# INSTRUCTIONS TO FOLLOW
Restate verbatim the span of lines below between the line with "ATOM 20 O O" and the line with "ATOM 35 C C", including those two lines, and only that span.

------------------------------------

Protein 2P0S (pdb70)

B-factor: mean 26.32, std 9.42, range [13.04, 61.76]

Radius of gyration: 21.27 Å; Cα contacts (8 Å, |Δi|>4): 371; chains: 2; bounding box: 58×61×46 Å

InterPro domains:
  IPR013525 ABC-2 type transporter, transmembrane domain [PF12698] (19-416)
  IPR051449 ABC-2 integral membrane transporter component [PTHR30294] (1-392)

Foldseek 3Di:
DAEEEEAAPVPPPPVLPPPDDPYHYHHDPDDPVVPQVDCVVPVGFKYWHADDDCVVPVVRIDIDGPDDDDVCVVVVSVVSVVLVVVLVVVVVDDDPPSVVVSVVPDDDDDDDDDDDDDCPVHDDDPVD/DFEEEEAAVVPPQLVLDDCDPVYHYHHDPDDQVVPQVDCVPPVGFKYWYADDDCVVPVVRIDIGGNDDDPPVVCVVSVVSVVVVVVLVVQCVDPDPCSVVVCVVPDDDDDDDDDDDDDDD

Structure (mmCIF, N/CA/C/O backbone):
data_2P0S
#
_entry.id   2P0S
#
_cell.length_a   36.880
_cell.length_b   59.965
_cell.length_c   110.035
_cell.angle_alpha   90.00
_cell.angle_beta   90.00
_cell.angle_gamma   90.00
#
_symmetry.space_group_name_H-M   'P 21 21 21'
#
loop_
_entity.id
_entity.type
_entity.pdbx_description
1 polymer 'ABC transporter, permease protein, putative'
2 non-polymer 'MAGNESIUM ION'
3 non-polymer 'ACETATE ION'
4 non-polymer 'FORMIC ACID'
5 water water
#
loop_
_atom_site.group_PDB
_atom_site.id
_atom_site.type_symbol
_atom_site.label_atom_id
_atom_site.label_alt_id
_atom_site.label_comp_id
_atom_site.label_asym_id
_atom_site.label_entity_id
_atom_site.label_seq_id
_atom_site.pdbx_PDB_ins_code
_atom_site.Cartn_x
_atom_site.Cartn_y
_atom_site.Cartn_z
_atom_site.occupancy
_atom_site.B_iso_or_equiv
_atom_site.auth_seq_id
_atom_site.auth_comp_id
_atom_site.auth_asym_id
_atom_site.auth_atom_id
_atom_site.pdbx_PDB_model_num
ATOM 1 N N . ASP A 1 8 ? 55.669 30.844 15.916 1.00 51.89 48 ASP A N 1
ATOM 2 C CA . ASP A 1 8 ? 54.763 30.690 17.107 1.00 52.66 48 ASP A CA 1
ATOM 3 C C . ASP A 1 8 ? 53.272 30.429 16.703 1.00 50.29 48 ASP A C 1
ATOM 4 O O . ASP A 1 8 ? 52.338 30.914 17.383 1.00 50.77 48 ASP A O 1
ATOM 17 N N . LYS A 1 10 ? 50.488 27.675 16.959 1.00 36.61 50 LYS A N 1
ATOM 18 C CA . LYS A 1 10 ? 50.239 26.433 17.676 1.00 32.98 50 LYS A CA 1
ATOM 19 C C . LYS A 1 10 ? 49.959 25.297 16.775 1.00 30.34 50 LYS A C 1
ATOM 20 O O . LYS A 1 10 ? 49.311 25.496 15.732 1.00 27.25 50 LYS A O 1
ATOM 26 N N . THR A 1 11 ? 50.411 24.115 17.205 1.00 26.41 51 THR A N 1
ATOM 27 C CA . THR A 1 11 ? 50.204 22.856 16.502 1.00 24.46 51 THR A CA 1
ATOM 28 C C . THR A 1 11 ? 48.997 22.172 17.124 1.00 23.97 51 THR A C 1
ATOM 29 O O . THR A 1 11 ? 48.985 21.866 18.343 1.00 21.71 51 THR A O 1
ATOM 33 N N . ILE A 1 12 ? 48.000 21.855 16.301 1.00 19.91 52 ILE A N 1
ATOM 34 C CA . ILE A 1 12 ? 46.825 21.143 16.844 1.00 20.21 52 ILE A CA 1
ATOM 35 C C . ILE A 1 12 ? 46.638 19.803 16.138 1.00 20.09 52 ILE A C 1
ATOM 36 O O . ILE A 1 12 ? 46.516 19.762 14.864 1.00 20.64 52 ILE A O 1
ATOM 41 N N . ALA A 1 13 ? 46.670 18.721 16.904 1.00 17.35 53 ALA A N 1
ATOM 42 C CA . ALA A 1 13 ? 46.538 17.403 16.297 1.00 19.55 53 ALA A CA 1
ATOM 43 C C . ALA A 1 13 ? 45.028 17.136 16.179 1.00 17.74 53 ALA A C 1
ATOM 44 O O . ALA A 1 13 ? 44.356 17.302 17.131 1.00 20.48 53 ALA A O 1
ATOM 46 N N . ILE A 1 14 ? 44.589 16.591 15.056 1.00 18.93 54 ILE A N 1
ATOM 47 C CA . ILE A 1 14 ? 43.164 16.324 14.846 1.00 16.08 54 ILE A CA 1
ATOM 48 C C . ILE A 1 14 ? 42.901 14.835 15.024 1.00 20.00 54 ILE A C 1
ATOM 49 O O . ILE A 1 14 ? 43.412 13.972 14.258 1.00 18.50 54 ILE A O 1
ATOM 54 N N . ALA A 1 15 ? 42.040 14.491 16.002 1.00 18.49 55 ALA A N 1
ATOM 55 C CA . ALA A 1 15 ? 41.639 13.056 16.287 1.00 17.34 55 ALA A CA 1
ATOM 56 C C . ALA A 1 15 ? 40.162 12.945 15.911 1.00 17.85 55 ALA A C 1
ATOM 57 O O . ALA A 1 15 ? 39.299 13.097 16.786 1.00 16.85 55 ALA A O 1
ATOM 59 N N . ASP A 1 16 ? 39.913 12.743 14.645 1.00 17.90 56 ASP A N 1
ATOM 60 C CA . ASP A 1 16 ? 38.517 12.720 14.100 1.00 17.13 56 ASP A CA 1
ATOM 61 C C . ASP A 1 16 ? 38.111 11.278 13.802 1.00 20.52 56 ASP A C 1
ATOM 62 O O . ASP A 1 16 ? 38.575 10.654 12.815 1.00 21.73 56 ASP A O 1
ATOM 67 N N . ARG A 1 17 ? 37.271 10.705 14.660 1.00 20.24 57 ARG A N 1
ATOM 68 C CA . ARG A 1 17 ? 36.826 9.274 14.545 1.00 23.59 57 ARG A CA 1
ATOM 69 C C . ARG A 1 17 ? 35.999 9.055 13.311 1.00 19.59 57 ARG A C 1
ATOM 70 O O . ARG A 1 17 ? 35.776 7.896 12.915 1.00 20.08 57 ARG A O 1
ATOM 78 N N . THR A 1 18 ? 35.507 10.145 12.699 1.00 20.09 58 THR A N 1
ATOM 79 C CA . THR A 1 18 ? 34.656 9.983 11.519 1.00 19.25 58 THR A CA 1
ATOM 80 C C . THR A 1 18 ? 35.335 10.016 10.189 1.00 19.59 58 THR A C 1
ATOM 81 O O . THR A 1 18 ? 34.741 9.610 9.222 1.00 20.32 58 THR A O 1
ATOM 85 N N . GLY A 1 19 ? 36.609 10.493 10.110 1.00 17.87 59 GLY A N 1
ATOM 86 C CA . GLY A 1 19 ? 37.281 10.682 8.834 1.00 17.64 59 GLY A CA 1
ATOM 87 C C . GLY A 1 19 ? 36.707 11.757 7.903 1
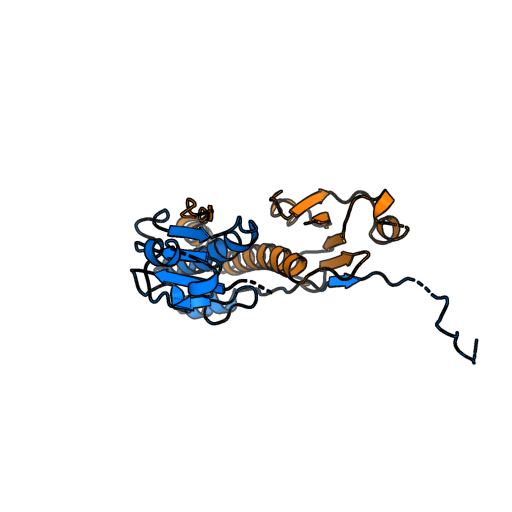.00 18.72 59 GLY A C 1
ATOM 88 O O . GLY A 1 19 ? 37.190 11.925 6.759 1.00 16.06 59 GLY A O 1
ATOM 89 N N . GLU A 1 20 ? 35.635 12.485 8.344 1.00 16.73 60 GLU A N 1
ATOM 90 C CA . GLU A 1 20 ? 35.090 13.519 7.492 1.00 16.65 60 GLU A CA 1
ATOM 91 C C . GLU A 1 20 ? 35.766 14.930 7.555 1.00 18.01 60 GLU A C 1
ATOM 92 O O . GLU A 1 20 ? 35.746 15.651 6.535 1.00 17.73 60 GLU A O 1
ATOM 98 N N . TYR A 1 21 ? 36.337 15.321 8.742 1.00 16.62 61 TYR A N 1
ATOM 99 C CA . TYR A 1 21 ? 36.553 16.730 8.985 1.00 16.52 61 TYR A CA 1
ATOM 100 C C . TYR A 1 21 ? 38.002 17.199 8.825 1.00 16.94 61 TYR A C 1
ATOM 101 O O . TYR A 1 21 ? 38.220 18.426 8.639 1.00 17.35 61 TYR A O 1
ATOM 110 N N . GLU A 1 22 ? 38.984 16.274 8.842 1.00 16.03 62 GLU A N 1
ATOM 111 C CA . GLU A 1 22 ? 40.381 16.848 8.752 1.00 18.13 62 GLU A CA 1
ATOM 112 C C . GLU A 1 22 ? 40.637 17.599 7.453 1.00 20.43 62 GLU A C 1
ATOM 113 O O . GLU A 1 22 ? 41.507 18.543 7.387 1.00 22.19 62 GLU A O 1
ATOM 119 N N . GLN A 1 23 ? 39.912 17.20
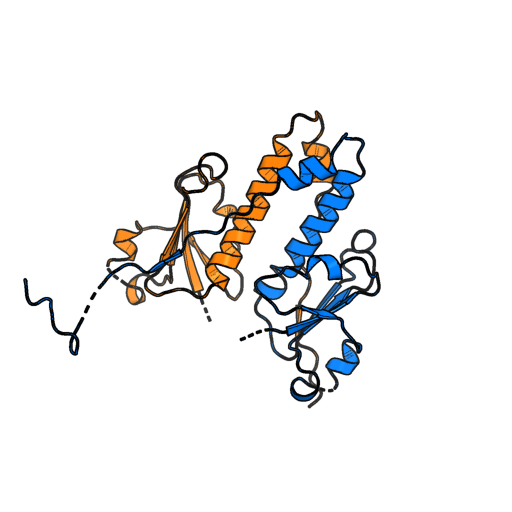0 6.372 1.00 19.89 63 GLN A N 1
ATOM 120 C CA . GLN A 1 23 ? 40.119 17.802 5.013 1.00 22.59 63 GLN A CA 1
ATOM 121 C C . GLN A 1 23 ? 39.862 19.305 5.118 1.00 20.66 63 GLN A C 1
ATOM 122 O O . GLN A 1 23 ? 40.348 20.070 4.282 1.00 23.98 63 GLN A O 1
ATOM 128 N N . LEU A 1 24 ? 39.003 19.750 6.096 1.00 19.31 64 LEU A N 1
ATOM 129 C CA . LEU A 1 24 ? 38.677 21.132 6.255 1.00 19.77 64 LEU A CA 1
ATOM 130 C C . LEU A 1 24 ? 39.784 22.022 6.754 1.00 22.11 64 LEU A C 1
ATOM 131 O O . LEU A 1 24 ? 39.656 23.282 6.674 1.00 22.86 64 LEU A O 1
ATOM 136 N N . PHE A 1 25 ? 40.866 21.394 7.239 1.00 21.20 65 PHE A N 1
ATOM 137 C CA . PHE A 1 25 ? 41.925 22.144 7.949 1.00 21.29 65 PHE A CA 1
ATOM 138 C C . PHE A 1 25 ? 43.191 22.069 7.186 1.00 25.21 65 PHE A C 1
ATOM 139 O O . PHE A 1 25 ? 44.163 22.613 7.660 1.00 27.14 65 PHE A O 1
ATOM 147 N N . LYS A 1 26 ? 43.169 21.562 5.951 1.00 24.55 66 LYS A N 1
ATOM 148 C CA . LYS A 1 26 ? 44.494 21.361 5.266 1.00 30.08 66 LYS A CA 1
ATOM 149 C C . LYS A 1 26 ? 45.068 22.714 4.793 1.00 32.18 66 LYS A C 1
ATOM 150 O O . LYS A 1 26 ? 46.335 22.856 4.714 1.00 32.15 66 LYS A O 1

------------------------------------

# THE ANSWER
ATOM 20 O O . LYS A 1 10 ? 49.311 25.496 15.732 1.00 27.25 50 LYS A O 1
ATOM 26 N N . THR A 1 11 ? 50.411 24.115 17.205 1.00 26.41 51 THR A N 1
ATOM 27 C CA . THR A 1 11 ? 50.204 22.856 16.502 1.00 24.46 51 THR A CA 1
ATOM 28 C C . THR A 1 11 ? 48.997 22.172 17.124 1.00 23.97 51 THR A C 1
ATOM 29 O O . THR A 1 11 ? 48.985 21.866 18.343 1.00 21.71 51 THR A O 1
ATOM 33 N N . ILE A 1 12 ? 48.000 21.855 16.301 1.00 19.91 52 ILE A N 1
ATOM 34 C CA . ILE A 1 12 ? 46.825 21.143 16.844 1.00 20.21 52 ILE A CA 1
ATOM 35 C C . ILE A 1 12 ? 46.638 19.803 16.138 1.00 20.09 52 ILE A C 1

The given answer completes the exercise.